Leaves at the top of the canopy were then analyzed for their photosynthetic response, by researchers in harnesses up to 75 feet above the ground.
During the first three years of their 10-year project, the researchers found that the oaks increased their photosynthesis rate by as much as 33 percent.
Researchers are now measuring leaves, wood, roots and soil to find out where the extra captured carbon ends up and how long it stays locked up in the forest.
For the study, the 175-year-old oak trees in Staffordshire were bathed in air containing 37 percent more CO2 than normal – similar to levels expected in the air by 2050
Located in rural Staffordshire, FACE consists of a network of tall masts emitting CO2 into the surrounding trees
WHAT IS A CARBON SINK?
A carbon sink is anything that takes up more carbon from the atmosphere than it gives off.
The ocean, atmosphere, soil and forests are the world’s largest carbon sinks.
In contrast, ‘a carbon source’ is anything that releases more carbon into the atmosphere than it takes up, for example the burning of fossil fuels or volcanic eruptions.
Professor Mackenzie said the study was at an early stage but so far it’s ‘good news’, he told the times, in part because mature trees make up most of the world’s forests.
Forests absorb 25 to 30 percent of the extra CO2 released into the air through human activity, and can maintain a similar percentage as levels rise.
“Maybe the world’s forest will continue to deliver that reduction of carbon and give us a few more years of room in our climate mitigation,” said Professor Mackenzie.
“That’s about as much as we can hope for — the problem isn’t going away.”
Interestingly, the overall balance of key nutritional elements carbon and nitrogen did not change in the leaves.
Keeping the carbon-nitrogen ratio constant suggests that the ancient trees may have found ways to redirect their elements, or found ways to take more nitrogen from the soil to balance the carbon they take from the air.
The study was conducted in collaboration with colleagues from Western Sydney University who are conducting a similar experiment in the ancient eucalyptus forest (EucFACE) northwest of the Australian city.
The University of Birmingham has set up a Free-Air Carbon Dioxide Enrichment (FACE) experiment in mature, unmanaged, temperate forests.

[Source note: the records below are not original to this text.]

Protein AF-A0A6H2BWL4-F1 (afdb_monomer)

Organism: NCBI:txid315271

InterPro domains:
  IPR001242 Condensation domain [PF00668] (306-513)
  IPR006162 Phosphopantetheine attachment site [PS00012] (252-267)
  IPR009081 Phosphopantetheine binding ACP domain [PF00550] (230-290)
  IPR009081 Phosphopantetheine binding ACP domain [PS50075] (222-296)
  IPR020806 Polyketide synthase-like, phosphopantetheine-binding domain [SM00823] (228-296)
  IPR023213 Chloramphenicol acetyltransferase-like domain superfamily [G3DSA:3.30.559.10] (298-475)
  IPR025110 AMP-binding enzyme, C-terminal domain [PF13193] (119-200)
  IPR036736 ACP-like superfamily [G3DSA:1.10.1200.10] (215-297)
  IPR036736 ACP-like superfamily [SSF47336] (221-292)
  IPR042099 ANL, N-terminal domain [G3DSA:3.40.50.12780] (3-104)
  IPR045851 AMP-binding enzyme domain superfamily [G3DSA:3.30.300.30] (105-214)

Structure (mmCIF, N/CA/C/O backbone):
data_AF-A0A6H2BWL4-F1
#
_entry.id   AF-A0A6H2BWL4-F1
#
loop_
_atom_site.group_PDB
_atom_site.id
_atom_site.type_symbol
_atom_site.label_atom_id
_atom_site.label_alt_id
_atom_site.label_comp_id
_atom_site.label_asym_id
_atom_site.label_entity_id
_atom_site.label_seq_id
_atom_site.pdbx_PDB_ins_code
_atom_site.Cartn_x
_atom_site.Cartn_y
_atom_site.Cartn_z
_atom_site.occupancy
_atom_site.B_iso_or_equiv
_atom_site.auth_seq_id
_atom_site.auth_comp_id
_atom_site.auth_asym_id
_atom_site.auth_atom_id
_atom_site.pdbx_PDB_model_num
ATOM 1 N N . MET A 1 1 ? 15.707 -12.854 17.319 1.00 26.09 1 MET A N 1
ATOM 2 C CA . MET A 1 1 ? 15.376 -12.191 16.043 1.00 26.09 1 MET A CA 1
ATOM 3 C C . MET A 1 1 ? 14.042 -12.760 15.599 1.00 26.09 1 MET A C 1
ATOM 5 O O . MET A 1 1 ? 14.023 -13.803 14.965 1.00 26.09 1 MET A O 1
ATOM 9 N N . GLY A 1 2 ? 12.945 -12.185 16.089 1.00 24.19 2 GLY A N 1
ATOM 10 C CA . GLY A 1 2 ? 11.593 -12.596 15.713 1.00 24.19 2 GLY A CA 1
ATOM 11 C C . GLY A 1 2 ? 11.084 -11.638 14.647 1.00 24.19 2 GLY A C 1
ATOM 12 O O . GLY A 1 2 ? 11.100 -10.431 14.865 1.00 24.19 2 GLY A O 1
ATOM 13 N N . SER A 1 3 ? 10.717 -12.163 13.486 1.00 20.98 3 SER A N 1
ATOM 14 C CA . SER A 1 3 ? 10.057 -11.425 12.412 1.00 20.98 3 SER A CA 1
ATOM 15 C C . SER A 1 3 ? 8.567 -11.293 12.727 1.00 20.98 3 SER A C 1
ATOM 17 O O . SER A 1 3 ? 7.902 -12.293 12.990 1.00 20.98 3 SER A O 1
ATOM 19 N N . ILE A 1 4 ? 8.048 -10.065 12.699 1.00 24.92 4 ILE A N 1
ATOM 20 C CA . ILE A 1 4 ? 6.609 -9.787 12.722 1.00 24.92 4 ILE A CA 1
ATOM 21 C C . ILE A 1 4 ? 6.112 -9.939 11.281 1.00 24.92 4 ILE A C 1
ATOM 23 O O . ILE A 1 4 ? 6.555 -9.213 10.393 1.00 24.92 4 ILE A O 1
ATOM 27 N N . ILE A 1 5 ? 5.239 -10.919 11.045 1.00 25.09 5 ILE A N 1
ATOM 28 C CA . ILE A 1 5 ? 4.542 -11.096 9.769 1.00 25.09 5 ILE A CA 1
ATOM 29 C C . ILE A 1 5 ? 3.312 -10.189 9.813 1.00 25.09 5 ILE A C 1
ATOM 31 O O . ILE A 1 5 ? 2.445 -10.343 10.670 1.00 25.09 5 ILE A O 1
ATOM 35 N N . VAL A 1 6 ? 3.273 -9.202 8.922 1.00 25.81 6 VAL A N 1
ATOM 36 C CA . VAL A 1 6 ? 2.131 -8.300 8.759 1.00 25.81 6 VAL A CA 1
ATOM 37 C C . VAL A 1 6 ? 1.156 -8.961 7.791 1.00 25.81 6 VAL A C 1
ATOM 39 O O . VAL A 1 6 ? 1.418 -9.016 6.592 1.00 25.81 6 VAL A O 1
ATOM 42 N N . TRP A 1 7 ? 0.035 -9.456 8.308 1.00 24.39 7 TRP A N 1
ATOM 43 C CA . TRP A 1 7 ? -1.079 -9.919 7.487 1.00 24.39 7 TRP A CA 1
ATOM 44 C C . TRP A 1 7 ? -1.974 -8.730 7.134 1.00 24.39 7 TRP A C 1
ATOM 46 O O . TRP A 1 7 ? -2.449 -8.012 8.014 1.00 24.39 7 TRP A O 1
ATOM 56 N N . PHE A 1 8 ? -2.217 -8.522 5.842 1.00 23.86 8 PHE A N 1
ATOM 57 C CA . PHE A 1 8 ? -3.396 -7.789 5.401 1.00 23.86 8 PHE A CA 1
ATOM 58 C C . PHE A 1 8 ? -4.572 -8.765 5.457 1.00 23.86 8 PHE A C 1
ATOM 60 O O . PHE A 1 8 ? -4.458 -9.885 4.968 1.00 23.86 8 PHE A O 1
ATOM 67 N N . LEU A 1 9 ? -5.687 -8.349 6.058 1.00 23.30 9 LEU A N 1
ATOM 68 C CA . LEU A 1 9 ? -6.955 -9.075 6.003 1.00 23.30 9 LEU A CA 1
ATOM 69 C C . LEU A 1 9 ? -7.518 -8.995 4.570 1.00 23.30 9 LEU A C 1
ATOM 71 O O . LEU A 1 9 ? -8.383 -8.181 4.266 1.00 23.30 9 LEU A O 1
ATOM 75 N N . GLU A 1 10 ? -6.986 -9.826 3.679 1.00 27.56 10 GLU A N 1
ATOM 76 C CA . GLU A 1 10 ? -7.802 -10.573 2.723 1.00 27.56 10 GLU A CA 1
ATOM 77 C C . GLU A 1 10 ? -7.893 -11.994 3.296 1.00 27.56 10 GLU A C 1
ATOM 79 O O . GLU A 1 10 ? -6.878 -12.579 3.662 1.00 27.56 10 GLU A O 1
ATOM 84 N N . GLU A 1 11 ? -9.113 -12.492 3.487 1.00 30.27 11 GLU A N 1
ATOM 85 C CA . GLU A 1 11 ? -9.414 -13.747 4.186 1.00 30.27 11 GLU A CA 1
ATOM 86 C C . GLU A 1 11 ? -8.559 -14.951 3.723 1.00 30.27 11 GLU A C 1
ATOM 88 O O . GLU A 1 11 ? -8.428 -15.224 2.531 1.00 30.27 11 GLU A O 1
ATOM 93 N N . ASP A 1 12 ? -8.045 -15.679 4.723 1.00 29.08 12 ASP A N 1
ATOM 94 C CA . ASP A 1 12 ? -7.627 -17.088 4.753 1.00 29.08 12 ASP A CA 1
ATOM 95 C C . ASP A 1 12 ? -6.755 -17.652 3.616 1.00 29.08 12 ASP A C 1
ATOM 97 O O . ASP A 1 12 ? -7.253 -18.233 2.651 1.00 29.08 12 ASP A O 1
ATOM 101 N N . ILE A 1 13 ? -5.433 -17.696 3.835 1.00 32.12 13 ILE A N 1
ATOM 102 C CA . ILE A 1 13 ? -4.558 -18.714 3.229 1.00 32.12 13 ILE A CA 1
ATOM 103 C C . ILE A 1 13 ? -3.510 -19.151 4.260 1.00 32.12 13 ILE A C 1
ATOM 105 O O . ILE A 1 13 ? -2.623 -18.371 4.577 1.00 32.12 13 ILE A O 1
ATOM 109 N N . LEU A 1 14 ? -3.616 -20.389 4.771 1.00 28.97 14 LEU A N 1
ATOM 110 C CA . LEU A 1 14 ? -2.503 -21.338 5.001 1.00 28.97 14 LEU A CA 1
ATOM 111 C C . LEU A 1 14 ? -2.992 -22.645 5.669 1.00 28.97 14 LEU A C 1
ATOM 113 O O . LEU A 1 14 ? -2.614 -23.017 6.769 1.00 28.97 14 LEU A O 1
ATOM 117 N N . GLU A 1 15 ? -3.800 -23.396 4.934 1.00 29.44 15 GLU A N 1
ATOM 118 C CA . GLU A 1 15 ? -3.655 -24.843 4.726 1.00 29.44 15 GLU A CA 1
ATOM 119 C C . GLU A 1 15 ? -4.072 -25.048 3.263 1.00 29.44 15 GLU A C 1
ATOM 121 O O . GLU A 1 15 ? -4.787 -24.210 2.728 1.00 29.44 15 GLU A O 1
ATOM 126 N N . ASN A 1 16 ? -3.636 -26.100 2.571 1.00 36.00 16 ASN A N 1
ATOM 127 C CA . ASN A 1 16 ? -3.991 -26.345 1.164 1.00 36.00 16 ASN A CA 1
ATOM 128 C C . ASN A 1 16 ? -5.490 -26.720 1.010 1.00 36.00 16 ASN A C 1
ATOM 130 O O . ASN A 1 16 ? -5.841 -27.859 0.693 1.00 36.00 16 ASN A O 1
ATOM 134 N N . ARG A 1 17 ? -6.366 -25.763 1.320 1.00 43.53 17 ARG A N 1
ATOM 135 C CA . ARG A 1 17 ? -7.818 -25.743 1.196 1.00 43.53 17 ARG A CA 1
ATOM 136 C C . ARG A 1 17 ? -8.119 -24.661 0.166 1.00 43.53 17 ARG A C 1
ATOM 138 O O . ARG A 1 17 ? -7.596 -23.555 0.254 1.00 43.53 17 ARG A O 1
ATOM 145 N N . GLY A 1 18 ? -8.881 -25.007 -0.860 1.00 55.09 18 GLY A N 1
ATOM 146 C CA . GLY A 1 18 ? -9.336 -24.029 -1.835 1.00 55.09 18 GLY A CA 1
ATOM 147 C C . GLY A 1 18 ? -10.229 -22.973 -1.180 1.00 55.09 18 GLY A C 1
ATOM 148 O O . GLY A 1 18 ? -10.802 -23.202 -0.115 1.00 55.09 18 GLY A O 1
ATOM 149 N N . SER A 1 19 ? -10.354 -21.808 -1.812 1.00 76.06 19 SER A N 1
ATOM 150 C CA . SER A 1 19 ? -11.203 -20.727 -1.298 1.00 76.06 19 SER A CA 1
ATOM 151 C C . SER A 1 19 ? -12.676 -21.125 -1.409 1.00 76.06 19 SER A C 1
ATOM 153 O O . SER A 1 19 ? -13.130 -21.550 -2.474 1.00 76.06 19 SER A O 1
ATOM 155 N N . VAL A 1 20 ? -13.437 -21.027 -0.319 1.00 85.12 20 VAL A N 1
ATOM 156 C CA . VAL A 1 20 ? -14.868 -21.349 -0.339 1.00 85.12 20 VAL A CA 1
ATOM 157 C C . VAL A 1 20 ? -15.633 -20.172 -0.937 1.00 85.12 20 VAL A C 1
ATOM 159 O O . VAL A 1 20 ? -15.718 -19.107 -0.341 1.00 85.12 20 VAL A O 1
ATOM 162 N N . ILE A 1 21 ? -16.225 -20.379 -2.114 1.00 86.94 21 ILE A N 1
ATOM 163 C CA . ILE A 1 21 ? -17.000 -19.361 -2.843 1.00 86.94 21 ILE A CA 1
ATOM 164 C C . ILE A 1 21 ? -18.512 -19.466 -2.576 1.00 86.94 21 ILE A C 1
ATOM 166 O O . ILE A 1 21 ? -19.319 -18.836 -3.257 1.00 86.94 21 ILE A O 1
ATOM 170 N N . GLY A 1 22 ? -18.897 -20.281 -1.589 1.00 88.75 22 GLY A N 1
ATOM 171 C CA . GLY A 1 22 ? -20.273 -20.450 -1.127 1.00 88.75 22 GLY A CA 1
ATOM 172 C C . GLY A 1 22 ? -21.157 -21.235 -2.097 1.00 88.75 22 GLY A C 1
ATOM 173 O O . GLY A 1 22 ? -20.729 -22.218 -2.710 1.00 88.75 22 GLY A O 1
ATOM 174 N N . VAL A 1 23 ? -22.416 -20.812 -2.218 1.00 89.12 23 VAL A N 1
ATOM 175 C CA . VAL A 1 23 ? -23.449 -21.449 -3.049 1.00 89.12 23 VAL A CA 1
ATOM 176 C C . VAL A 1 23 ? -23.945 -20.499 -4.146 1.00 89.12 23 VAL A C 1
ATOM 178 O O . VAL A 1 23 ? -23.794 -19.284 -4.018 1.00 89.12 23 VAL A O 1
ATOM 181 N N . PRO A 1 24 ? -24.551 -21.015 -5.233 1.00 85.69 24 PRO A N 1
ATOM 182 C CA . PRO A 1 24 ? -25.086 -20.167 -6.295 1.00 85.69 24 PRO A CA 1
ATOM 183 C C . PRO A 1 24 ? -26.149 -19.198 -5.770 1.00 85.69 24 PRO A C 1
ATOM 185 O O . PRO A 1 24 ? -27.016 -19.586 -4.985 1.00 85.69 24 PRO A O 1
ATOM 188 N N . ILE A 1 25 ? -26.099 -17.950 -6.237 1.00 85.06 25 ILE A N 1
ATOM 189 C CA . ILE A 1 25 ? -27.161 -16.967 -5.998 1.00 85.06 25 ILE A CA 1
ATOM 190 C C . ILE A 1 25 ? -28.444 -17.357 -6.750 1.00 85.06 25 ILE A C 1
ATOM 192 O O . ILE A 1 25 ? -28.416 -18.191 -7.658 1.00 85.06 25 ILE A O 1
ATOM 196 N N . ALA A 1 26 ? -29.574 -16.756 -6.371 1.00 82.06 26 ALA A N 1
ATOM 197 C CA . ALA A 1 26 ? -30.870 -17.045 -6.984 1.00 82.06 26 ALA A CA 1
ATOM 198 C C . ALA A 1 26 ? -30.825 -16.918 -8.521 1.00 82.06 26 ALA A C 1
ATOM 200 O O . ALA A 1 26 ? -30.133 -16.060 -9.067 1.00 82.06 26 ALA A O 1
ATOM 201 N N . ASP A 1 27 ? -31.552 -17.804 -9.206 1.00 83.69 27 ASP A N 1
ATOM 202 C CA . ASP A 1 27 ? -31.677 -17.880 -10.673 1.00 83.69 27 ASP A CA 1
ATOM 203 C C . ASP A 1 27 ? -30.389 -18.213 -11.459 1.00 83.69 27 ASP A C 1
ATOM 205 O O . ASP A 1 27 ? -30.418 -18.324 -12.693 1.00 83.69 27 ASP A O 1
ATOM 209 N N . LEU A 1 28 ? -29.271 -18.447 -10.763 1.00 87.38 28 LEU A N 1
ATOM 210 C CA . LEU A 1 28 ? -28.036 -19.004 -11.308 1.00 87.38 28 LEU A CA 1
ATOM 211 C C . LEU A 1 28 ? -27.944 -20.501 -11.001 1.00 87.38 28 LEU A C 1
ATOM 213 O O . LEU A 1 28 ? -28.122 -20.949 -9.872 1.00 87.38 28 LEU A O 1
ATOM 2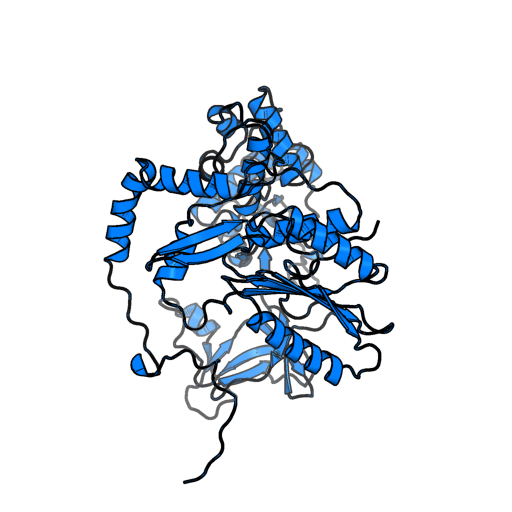17 N N . SER A 1 29 ? -27.637 -21.290 -12.029 1.00 89.69 29 SER A N 1
ATOM 218 C CA . SER A 1 29 ? -27.330 -22.715 -11.884 1.00 89.69 29 SER A CA 1
ATOM 219 C C . SER A 1 29 ? -25.822 -22.910 -11.972 1.00 89.69 29 SER A C 1
ATOM 221 O O . SER A 1 29 ? -25.174 -22.301 -12.819 1.00 89.69 29 SER A O 1
ATOM 223 N N . LEU A 1 30 ? -25.247 -23.748 -11.108 1.00 92.38 30 LEU A N 1
ATOM 224 C CA . LEU A 1 30 ? -23.812 -24.033 -11.121 1.00 92.38 30 LEU A CA 1
ATOM 225 C C . LEU A 1 30 ? -23.569 -25.534 -11.043 1.00 92.38 30 LEU A C 1
ATOM 227 O O . LEU A 1 30 ? -23.949 -26.196 -10.071 1.00 92.38 30 LEU A O 1
ATOM 231 N N . TYR A 1 31 ? -22.880 -26.041 -12.055 1.00 93.75 31 TYR A N 1
ATOM 232 C CA . TYR A 1 31 ? -22.513 -27.439 -12.195 1.00 93.75 31 TYR A CA 1
ATOM 233 C C . TYR A 1 31 ? -21.000 -27.584 -12.058 1.00 93.75 31 TYR A C 1
ATOM 235 O O . TYR A 1 31 ? -20.245 -26.783 -12.599 1.00 93.75 31 TYR A O 1
ATOM 243 N N . ILE A 1 32 ? -20.566 -28.606 -11.325 1.00 94.19 32 ILE A N 1
ATOM 244 C CA . ILE A 1 32 ? -19.166 -29.033 -11.301 1.00 94.19 32 ILE A CA 1
ATOM 245 C C . ILE A 1 32 ? -19.126 -30.313 -12.119 1.00 94.19 32 ILE A C 1
ATOM 247 O O . ILE A 1 32 ? -19.718 -31.304 -11.693 1.00 94.19 32 ILE A O 1
ATOM 251 N N . LEU A 1 33 ? -18.510 -30.271 -13.297 1.00 92.12 33 LEU A N 1
ATOM 252 C CA . LEU A 1 33 ? -18.516 -31.378 -14.252 1.00 92.12 33 LEU A CA 1
ATOM 253 C C . LEU A 1 33 ? -17.126 -32.003 -14.373 1.00 92.12 33 LEU A C 1
ATOM 255 O O . LEU A 1 33 ? -16.108 -31.311 -14.304 1.00 92.12 33 LEU A O 1
ATOM 259 N N . ASP A 1 34 ? -17.080 -33.316 -14.553 1.00 85.75 34 ASP A N 1
ATOM 260 C CA . ASP A 1 34 ? -15.844 -34.038 -14.831 1.00 85.75 34 ASP A CA 1
ATOM 261 C C . ASP A 1 34 ? -15.447 -33.965 -16.322 1.00 85.75 34 ASP A C 1
ATOM 263 O O . ASP A 1 34 ? -16.088 -33.310 -17.148 1.00 85.75 34 ASP A O 1
ATOM 267 N N . SER A 1 35 ? -14.362 -34.651 -16.696 1.00 78.19 35 SER A N 1
ATOM 268 C CA . SER A 1 35 ? -13.895 -34.698 -18.089 1.00 78.19 35 SER A CA 1
ATOM 269 C C . SER A 1 35 ? -14.850 -35.415 -19.052 1.00 78.19 35 SER A C 1
ATOM 271 O O . SER A 1 35 ? -14.690 -35.284 -20.263 1.00 78.19 35 SER A O 1
ATOM 273 N N . GLY A 1 36 ? -15.789 -36.207 -18.530 1.00 81.62 36 GLY A N 1
ATOM 274 C CA . GLY A 1 36 ? -16.857 -36.858 -19.285 1.00 81.62 36 GLY A CA 1
ATOM 275 C C . GLY A 1 36 ? -18.091 -35.975 -19.471 1.00 81.62 36 GLY A C 1
ATOM 276 O O . GLY A 1 36 ? -19.025 -36.410 -20.137 1.00 81.62 36 GLY A O 1
ATOM 277 N N . PHE A 1 37 ? -18.072 -34.744 -18.945 1.00 88.50 37 PHE A N 1
ATOM 278 C CA . PHE A 1 37 ? -19.205 -33.818 -18.923 1.00 88.50 37 PHE A CA 1
ATOM 279 C C . PHE A 1 37 ? -20.371 -34.295 -18.036 1.00 88.50 37 PHE A C 1
ATOM 281 O O . PHE A 1 37 ? -21.523 -33.926 -18.258 1.00 88.50 37 PHE A O 1
ATOM 288 N N . GLU A 1 38 ? -20.061 -35.082 -17.001 1.00 88.06 38 GLU A N 1
ATOM 289 C CA . GLU A 1 38 ? -21.016 -35.578 -16.006 1.00 88.06 38 GLU A CA 1
ATOM 290 C C . GLU A 1 38 ? -20.842 -34.846 -14.659 1.00 88.06 38 GLU A C 1
ATOM 292 O O . GLU A 1 38 ? -19.726 -34.429 -14.327 1.00 88.06 38 GLU A O 1
ATOM 297 N N . PRO A 1 39 ? -21.905 -34.670 -13.848 1.00 91.25 39 PRO A N 1
ATOM 298 C CA . PRO A 1 39 ? -21.796 -34.049 -12.529 1.00 91.25 39 PRO A CA 1
ATOM 299 C C . PRO A 1 39 ? -20.820 -34.777 -11.592 1.00 91.25 39 PRO A C 1
ATOM 301 O O . PRO A 1 39 ? -20.978 -35.959 -11.286 1.00 91.25 39 PRO A O 1
ATOM 304 N N . SER A 1 40 ? -19.838 -34.037 -11.077 1.00 87.25 40 SER A N 1
ATOM 305 C CA . SER A 1 40 ? -18.816 -34.549 -10.165 1.00 87.25 40 SER A CA 1
ATOM 306 C C . SER A 1 40 ? -19.386 -34.818 -8.757 1.00 87.25 40 SER A C 1
ATOM 308 O O . SER A 1 40 ? -20.133 -33.985 -8.227 1.00 87.25 40 SER A O 1
ATOM 310 N N . PRO A 1 41 ? -19.029 -35.941 -8.099 1.00 84.31 41 PRO A N 1
ATOM 311 C CA . PRO A 1 41 ? -19.427 -36.221 -6.719 1.00 84.31 41 PRO A CA 1
ATOM 312 C C . PRO A 1 41 ? -18.899 -35.206 -5.690 1.00 84.31 41 PRO A C 1
ATOM 314 O O . PRO A 1 41 ? -17.904 -34.512 -5.906 1.00 84.31 41 PRO A O 1
ATOM 317 N N . TYR A 1 42 ? -19.514 -35.182 -4.501 1.00 85.00 42 TYR A N 1
ATOM 318 C CA . TYR A 1 42 ? -19.037 -34.358 -3.383 1.00 85.00 42 TYR A CA 1
ATOM 319 C C . TYR A 1 42 ? -17.571 -34.659 -3.033 1.00 85.00 42 TYR A C 1
ATOM 321 O O . TYR A 1 42 ? -17.191 -35.807 -2.801 1.00 85.00 42 TYR A O 1
ATOM 329 N N . GLY A 1 43 ? -16.762 -33.607 -2.940 1.00 77.62 43 GLY A N 1
ATOM 330 C CA . GLY A 1 43 ? -15.335 -33.662 -2.636 1.00 77.62 43 GLY A CA 1
ATOM 331 C C . GLY A 1 43 ? -14.433 -33.974 -3.835 1.00 77.62 43 GLY A C 1
ATOM 332 O O . GLY A 1 43 ? -13.212 -33.922 -3.683 1.00 77.62 43 GLY A O 1
ATOM 333 N N . VAL A 1 44 ? -14.991 -34.263 -5.015 1.00 80.50 44 VAL A N 1
ATOM 334 C CA . VAL A 1 44 ? -14.213 -34.580 -6.220 1.00 80.50 44 VAL A CA 1
ATOM 335 C C . VAL A 1 44 ? -14.064 -33.325 -7.094 1.00 80.50 44 VAL A C 1
ATOM 337 O O . VAL A 1 44 ? -15.077 -32.720 -7.459 1.00 80.50 44 VAL A O 1
ATOM 340 N N . PRO A 1 45 ? -12.827 -32.911 -7.432 1.00 82.62 45 PRO A N 1
ATOM 341 C CA . PRO A 1 45 ? -12.589 -31.782 -8.327 1.00 82.62 45 PRO A CA 1
ATOM 342 C C . PRO A 1 45 ? -13.206 -31.975 -9.716 1.00 82.62 45 PRO A C 1
ATOM 344 O O . PRO A 1 45 ? -13.084 -33.046 -10.306 1.00 82.62 45 PRO A O 1
ATOM 347 N N . GLY A 1 46 ? -13.798 -30.914 -10.253 1.00 87.44 46 GLY A N 1
ATOM 348 C CA . GLY A 1 46 ? -14.289 -30.811 -11.625 1.00 87.44 46 GLY A CA 1
ATOM 349 C C . GLY A 1 46 ? -14.316 -29.353 -12.084 1.00 87.44 46 GLY A C 1
ATOM 350 O O . GLY A 1 46 ? -14.049 -28.440 -11.302 1.00 87.44 46 GLY A O 1
ATOM 351 N N . GLU A 1 47 ? -14.593 -29.126 -13.361 1.00 93.12 47 GLU A N 1
ATOM 352 C CA . GLU A 1 47 ? -14.665 -27.781 -13.935 1.00 93.12 47 GLU A CA 1
ATOM 353 C C . GLU A 1 47 ? -16.026 -27.133 -13.634 1.00 93.12 47 GLU A C 1
ATOM 355 O O . GLU A 1 47 ? -17.062 -27.803 -13.647 1.00 93.12 47 GLU A O 1
ATOM 360 N N . ILE A 1 48 ? -16.027 -25.830 -13.353 1.00 94.44 48 ILE A N 1
ATOM 361 C CA . ILE A 1 48 ? -17.232 -25.047 -13.084 1.00 94.44 48 ILE A CA 1
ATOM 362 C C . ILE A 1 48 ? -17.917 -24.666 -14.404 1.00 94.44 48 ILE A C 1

It is located in its own grounds in Staffordshire, approximately 1 hour’s drive from the main university campus
“Earlier work at EucFACE measured photosynthesis increased by up to one-fifth in elevated carbon dioxide,” said study author Professor David Ellsworth at Western Sydney University.
‘So we now know how old forest responds to the warm-temperate climate we have here in Sydney, and the mild temperate climate of the northern mid-latitudes where Birmingham is.
‘We did not find any additional growth in higher CO2 at EucFACE and it remains to be seen whether this will also be the case for BIFOR.’
An increase in atmospheric CO2 — a key ingredient for photosynthesis — can trigger growth spurts for tree species, but too much could have negative consequences, a previous study suggests.
HOW DOES PHOTOSYNTHESIS WORK?
Photosynthesis is a chemical process used by plants to convert light energy and carbon dioxide into glucose for the plant to grow, releasing oxygen.
The leaves of green plants contain hundreds of pigment molecules (chlorophyll and others) that absorb light at specific wavelengths.
When light of the correct wavelength hits one of these molecules, the molecule enters an excited state — and energy from this excited state is shuttled down a chain of pigment molecules until it reaches a specific type of chlorophyll in the photosynthetic reaction center.
Schematic showing how photosynthesis works. One of the most important steps in photosynthesis is the splitting of water to release hydrogen and oxygen atoms, forming glucose sugar so that the plant can grow and release oxygen as a byproduct.
Here, energy is used to drive the charge separation process necessary for photosynthesis to proceed.
The electron ‘hole’ that remains in the chlorophyll molecule is used to ‘split’ water into oxygen.
Hydrogen ions formed during the water splitting process are eventually used to convert carbon dioxide into glucose energy, which the plant used to grow.